MILAN – "The only fear I remember having as a child was that I’d get a serious injury and compromise my future career."
Born in Milan in 1967, Paolo Mandelli was always convinced his life would inevitably end up in football. Towards the end of the 1970s, like many boys of his age, he’d spend day after day playing football in the local oratory. It was here in Milan that Inter scout Rino Confalonieri spotted him as an 11-year-old and brought him to the club’s attention.
Paolo spent nearly seven seasons at the Nerazzurri academy, where he found his best position as an attacking winger and consistently improved. Short of hair and fresh of face, Mandelli was stocky, pacey and blessed with enviable technique. His steady rise into Mariolino Corso’s Primavera side was a natural progression.
By the time the 1986 Viareggio Cup came around, however, Arcadio Venturi was in charge of Inter U19 as Corso had been called to replace Ilario Castagner at the first-team helm. The Primavera eased through to the semi-finals where they faced a Fiorentina line-up featuring Roberto Baggio. A cagey affair was decided by Mandelli himself in the 61st minute and the rising star would go on to share the leading goalscorer award at the tournament with Genoa’s Roberto Simonetta.
Two days later, Mandelli was part of the team that beat Gianluca Pagliuca’s Sampdoria in the final thanks to a penalty by Andrea Zanuttig, thus securing the club’s third triumph at the famous youth-team competition.
His starring role at the Viareggio Cup earned Mandelli a crack at the first team. His senior debut came on 16 March 1986 against Napoli at the Stadio San Paolo. For just over ten minutes, he stood shoulder-to-shoulder with the likes of Giuseppe Bergomi, Alessandro Altobelli and Diego Maradona.
The 1985/86 season changed Mandelli’s life drastically and the dreams of a young lad discovered at an oratory were beginning to come true. On 21 May 1986, he came off the bench in the return leg of a quarter-final Coppa Italia tie against Roma and produced a magnificent solo effort to score his first goal for Inter.

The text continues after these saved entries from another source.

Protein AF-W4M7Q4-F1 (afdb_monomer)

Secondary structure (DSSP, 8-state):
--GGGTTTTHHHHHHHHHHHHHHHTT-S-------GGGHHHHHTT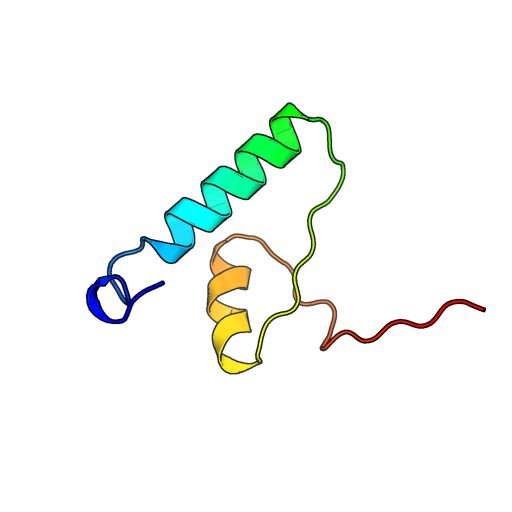T-----S------

Structure (mmCIF, N/CA/C/O backbone):
data_AF-W4M7Q4-F1
#
_entry.id   AF-W4M7Q4-F1
#
loop_
_atom_site.group_PDB
_atom_site.id
_atom_site.type_symbol
_atom_site.label_atom_id
_atom_site.label_alt_id
_atom_site.label_comp_id
_atom_site.label_asym_id
_atom_site.label_entity_id
_atom_site.label_seq_id
_atom_site.pdbx_PDB_ins_code
_atom_site.Cartn_x
_atom_site.Cartn_y
_atom_site.Cartn_z
_atom_site.occupancy
_atom_site.B_iso_or_equiv
_atom_site.auth_seq_id
_atom_site.auth_comp_id
_atom_site.auth_asym_id
_atom_site.auth_atom_id
_atom_site.pdbx_PDB_model_num
ATOM 1 N N . VAL A 1 1 ? 1.423 -8.312 -11.799 1.00 75.19 1 VAL A N 1
ATOM 2 C CA . VAL A 1 1 ? 1.181 -7.836 -13.183 1.00 75.19 1 VAL A CA 1
ATOM 3 C C . VAL A 1 1 ? 2.066 -8.638 -14.117 1.00 75.19 1 VAL A C 1
ATOM 5 O O . VAL A 1 1 ? 3.250 -8.781 -13.810 1.00 75.19 1 VAL A O 1
ATOM 8 N N . ASP A 1 2 ? 1.500 -9.187 -15.193 1.00 80.50 2 ASP A N 1
ATOM 9 C CA . ASP A 1 2 ? 2.270 -9.859 -16.246 1.00 80.50 2 ASP A CA 1
ATOM 10 C C . ASP A 1 2 ? 3.389 -8.937 -16.765 1.00 80.50 2 ASP A C 1
ATOM 12 O O . ASP A 1 2 ? 3.263 -7.711 -16.760 1.00 80.50 2 ASP A O 1
ATOM 16 N N . SER A 1 3 ? 4.486 -9.541 -17.204 1.00 76.00 3 SER A N 1
ATOM 17 C CA . SER A 1 3 ? 5.609 -8.926 -17.908 1.00 76.00 3 SER A CA 1
ATOM 18 C C . SER A 1 3 ? 5.175 -7.863 -18.928 1.00 76.00 3 SER A C 1
ATOM 20 O O . SER A 1 3 ? 5.685 -6.746 -18.883 1.00 76.00 3 SER A O 1
ATOM 22 N N . LYS A 1 4 ? 4.157 -8.146 -19.754 1.00 78.12 4 LYS A N 1
ATOM 23 C CA . LYS A 1 4 ? 3.613 -7.214 -20.761 1.00 78.12 4 LYS A CA 1
ATOM 24 C C . LYS A 1 4 ? 2.933 -5.967 -20.177 1.00 78.12 4 LYS A C 1
ATOM 26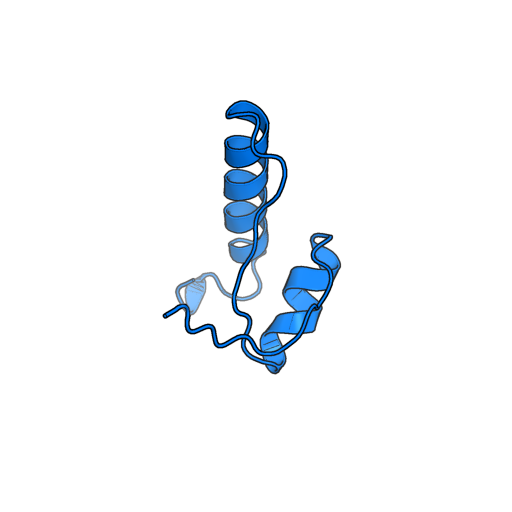 O O . LYS A 1 4 ? 2.810 -4.957 -20.867 1.00 78.12 4 LYS A O 1
ATOM 31 N N . GLY A 1 5 ? 2.472 -6.030 -18.928 1.00 72.06 5 GLY A N 1
ATOM 32 C CA . GLY A 1 5 ? 1.810 -4.926 -18.227 1.00 72.06 5 GLY A CA 1
ATOM 33 C C . GLY A 1 5 ? 2.731 -4.127 -17.298 1.00 72.06 5 GLY A C 1
ATOM 34 O O . GLY A 1 5 ? 2.306 -3.116 -16.734 1.00 72.06 5 GLY A O 1
ATOM 35 N N . ARG A 1 6 ? 3.989 -4.550 -17.107 1.00 79.31 6 ARG A N 1
ATOM 36 C CA . ARG A 1 6 ? 4.968 -3.788 -16.312 1.00 79.31 6 ARG A CA 1
ATOM 37 C C . ARG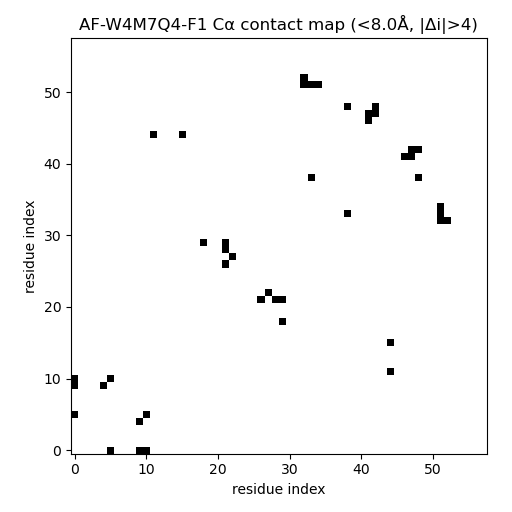 A 1 6 ? 5.319 -2.473 -17.017 1.00 79.31 6 ARG A C 1
ATOM 39 O O . ARG A 1 6 ? 5.328 -2.398 -18.239 1.00 79.31 6 ARG A O 1
A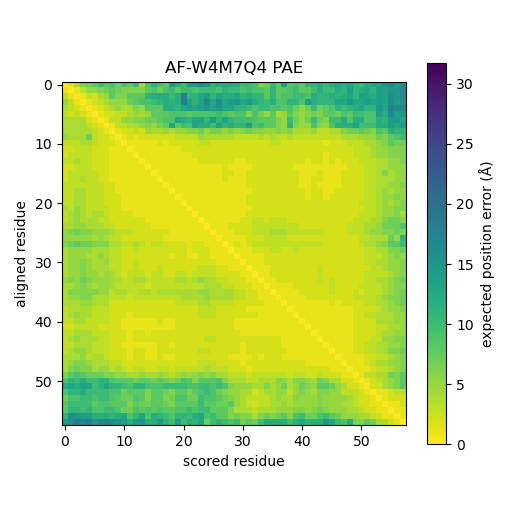TOM 46 N N . GLY A 1 7 ? 5.567 -1.416 -16.241 1.00 79.88 7 GLY A N 1
ATOM 47 C CA . GLY A 1 7 ? 5.912 -0.086 -16.769 1.00 79.88 7 GLY A CA 1
ATOM 48 C C . GLY A 1 7 ? 4.756 0.695 -17.415 1.00 79.88 7 GLY A C 1
ATOM 49 O O . GLY A 1 7 ? 4.953 1.835 -17.809 1.00 79.88 7 GLY A O 1
ATOM 50 N N . ARG A 1 8 ? 3.543 0.127 -17.488 1.00 83.19 8 ARG A N 1
ATOM 51 C CA . ARG A 1 8 ? 2.361 0.762 -18.108 1.00 83.19 8 ARG A CA 1
ATOM 52 C C . ARG A 1 8 ? 1.373 1.369 -17.108 1.00 83.19 8 ARG A C 1
ATOM 54 O O . ARG A 1 8 ? 0.232 1.644 -17.452 1.00 83.19 8 ARG A O 1
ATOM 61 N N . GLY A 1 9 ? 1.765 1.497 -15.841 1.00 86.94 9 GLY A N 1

It proved to be his last too, since Mandelli was sent out on loan to Lazio that summer before being sold to Sambenedettese in 1987. From there, he’d move to Messina, Reggiana, Monza and Foggia, where he settled for four seasons. The first two, under the tutelage of the maverick Zdenek Zeman, were probably the best of his career. On 13 December 1992, he scored against Giovanni Trapattoni’s Juventus in a 2-1 win that sent the locals at the Stadio Pino Zaccheria into dream-land.

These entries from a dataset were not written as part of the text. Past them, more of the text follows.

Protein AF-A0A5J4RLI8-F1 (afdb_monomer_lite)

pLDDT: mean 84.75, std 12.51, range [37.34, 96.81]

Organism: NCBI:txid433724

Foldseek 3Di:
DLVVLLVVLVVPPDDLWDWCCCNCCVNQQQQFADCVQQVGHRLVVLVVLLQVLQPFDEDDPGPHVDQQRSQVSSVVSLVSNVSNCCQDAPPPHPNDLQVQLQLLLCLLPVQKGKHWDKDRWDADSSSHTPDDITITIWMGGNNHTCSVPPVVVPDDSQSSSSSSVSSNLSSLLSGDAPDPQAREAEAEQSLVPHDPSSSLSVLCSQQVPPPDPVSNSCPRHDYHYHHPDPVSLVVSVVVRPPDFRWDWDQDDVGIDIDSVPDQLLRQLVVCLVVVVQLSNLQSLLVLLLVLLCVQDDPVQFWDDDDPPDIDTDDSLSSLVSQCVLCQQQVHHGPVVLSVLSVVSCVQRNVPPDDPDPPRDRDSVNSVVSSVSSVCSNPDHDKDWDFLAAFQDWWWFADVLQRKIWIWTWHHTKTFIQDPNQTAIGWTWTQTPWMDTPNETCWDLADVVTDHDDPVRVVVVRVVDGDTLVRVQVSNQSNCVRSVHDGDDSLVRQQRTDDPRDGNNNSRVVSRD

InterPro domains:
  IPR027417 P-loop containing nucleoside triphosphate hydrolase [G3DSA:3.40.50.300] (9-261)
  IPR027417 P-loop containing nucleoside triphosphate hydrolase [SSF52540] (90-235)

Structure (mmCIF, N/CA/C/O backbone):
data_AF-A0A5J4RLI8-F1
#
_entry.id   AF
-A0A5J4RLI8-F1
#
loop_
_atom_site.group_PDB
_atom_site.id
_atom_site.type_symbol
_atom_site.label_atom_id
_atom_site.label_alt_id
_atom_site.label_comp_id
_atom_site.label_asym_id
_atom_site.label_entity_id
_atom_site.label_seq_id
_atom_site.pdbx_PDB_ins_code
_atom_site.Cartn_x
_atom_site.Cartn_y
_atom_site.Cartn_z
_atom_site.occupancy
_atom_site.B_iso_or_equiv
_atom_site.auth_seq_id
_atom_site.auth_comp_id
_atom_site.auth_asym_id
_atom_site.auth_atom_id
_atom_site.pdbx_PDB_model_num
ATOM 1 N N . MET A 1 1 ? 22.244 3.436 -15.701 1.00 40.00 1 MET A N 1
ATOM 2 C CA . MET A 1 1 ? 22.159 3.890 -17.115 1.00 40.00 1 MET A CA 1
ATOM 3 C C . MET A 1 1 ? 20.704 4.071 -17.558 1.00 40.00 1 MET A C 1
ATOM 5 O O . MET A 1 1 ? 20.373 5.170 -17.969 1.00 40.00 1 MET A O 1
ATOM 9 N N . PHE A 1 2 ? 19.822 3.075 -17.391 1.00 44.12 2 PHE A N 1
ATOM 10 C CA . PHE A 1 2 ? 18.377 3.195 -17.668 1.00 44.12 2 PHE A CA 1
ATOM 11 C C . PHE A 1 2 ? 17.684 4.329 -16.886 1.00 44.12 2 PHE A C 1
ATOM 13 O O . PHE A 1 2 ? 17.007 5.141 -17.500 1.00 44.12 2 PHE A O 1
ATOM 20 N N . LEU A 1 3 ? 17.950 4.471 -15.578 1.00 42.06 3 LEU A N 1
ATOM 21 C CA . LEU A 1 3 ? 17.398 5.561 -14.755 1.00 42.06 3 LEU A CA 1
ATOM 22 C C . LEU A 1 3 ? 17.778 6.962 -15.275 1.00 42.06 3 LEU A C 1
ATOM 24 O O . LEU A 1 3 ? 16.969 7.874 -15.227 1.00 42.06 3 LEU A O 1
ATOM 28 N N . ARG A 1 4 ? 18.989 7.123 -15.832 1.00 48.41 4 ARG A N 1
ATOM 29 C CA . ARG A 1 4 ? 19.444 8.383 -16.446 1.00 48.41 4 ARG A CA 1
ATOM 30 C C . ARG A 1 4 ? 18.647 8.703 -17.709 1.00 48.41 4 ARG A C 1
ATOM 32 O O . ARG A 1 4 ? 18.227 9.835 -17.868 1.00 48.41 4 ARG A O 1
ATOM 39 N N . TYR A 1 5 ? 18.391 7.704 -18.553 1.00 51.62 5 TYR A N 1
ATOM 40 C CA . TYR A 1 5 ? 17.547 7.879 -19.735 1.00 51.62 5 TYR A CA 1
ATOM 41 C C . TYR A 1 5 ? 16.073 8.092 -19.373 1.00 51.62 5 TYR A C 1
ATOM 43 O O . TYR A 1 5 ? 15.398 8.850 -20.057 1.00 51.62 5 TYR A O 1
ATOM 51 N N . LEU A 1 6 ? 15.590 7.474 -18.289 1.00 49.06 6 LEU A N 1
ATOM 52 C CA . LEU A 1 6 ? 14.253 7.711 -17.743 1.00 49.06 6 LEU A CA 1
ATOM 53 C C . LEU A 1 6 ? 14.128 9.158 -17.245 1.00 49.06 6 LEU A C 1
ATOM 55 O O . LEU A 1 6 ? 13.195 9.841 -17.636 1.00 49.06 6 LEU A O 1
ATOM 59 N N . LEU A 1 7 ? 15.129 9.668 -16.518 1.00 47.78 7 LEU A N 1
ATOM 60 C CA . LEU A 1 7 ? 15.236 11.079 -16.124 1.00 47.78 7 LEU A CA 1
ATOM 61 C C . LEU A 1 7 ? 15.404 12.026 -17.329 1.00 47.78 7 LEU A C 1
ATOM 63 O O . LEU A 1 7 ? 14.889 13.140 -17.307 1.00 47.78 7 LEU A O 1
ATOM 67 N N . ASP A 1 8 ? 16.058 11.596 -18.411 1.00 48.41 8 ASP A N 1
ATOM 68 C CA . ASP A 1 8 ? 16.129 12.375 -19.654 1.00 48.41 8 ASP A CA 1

After five years at Modena towards the end of the 1990s, Mandelli moved to Sassuolo in the fourth tier, where he brought the curtain down on his playing days and embarked on a career as a coach. He has managed the Neroverdi under-19s since 2003, a spell interrupted for only three matches in 2010-11 when he accepted the role of caretaker manager to keep the first team from being relegated into the third flight. Sassuolo’s Serie B status secured, Mandelli returned to the youth academy and continued guiding it with the same humility and hard work that had marked him out as a youngster.
This season, he managed the biggest achievement of his coaching career when he guided the Emilian club to their first-ever title at the Viareggio Cup on 29 March, thus becoming one of the few people to have won it both as a player and as a coach. In doing so, Mandelli had to face his own past, overcoming Inter in the quarter-final on penalties, after having drawn with Bologna, with Gianluca Pagliuca as goalkeeping coach, in the group stages.
After the game, Mandelli and Pagliuca, opponents in the 1986 final, embraced each other and took a trip down memory lane. Thinking back to his magnificent adventure 31 years ago in the Nerazzurri shirt, Paolo couldn’t help but crack a smile.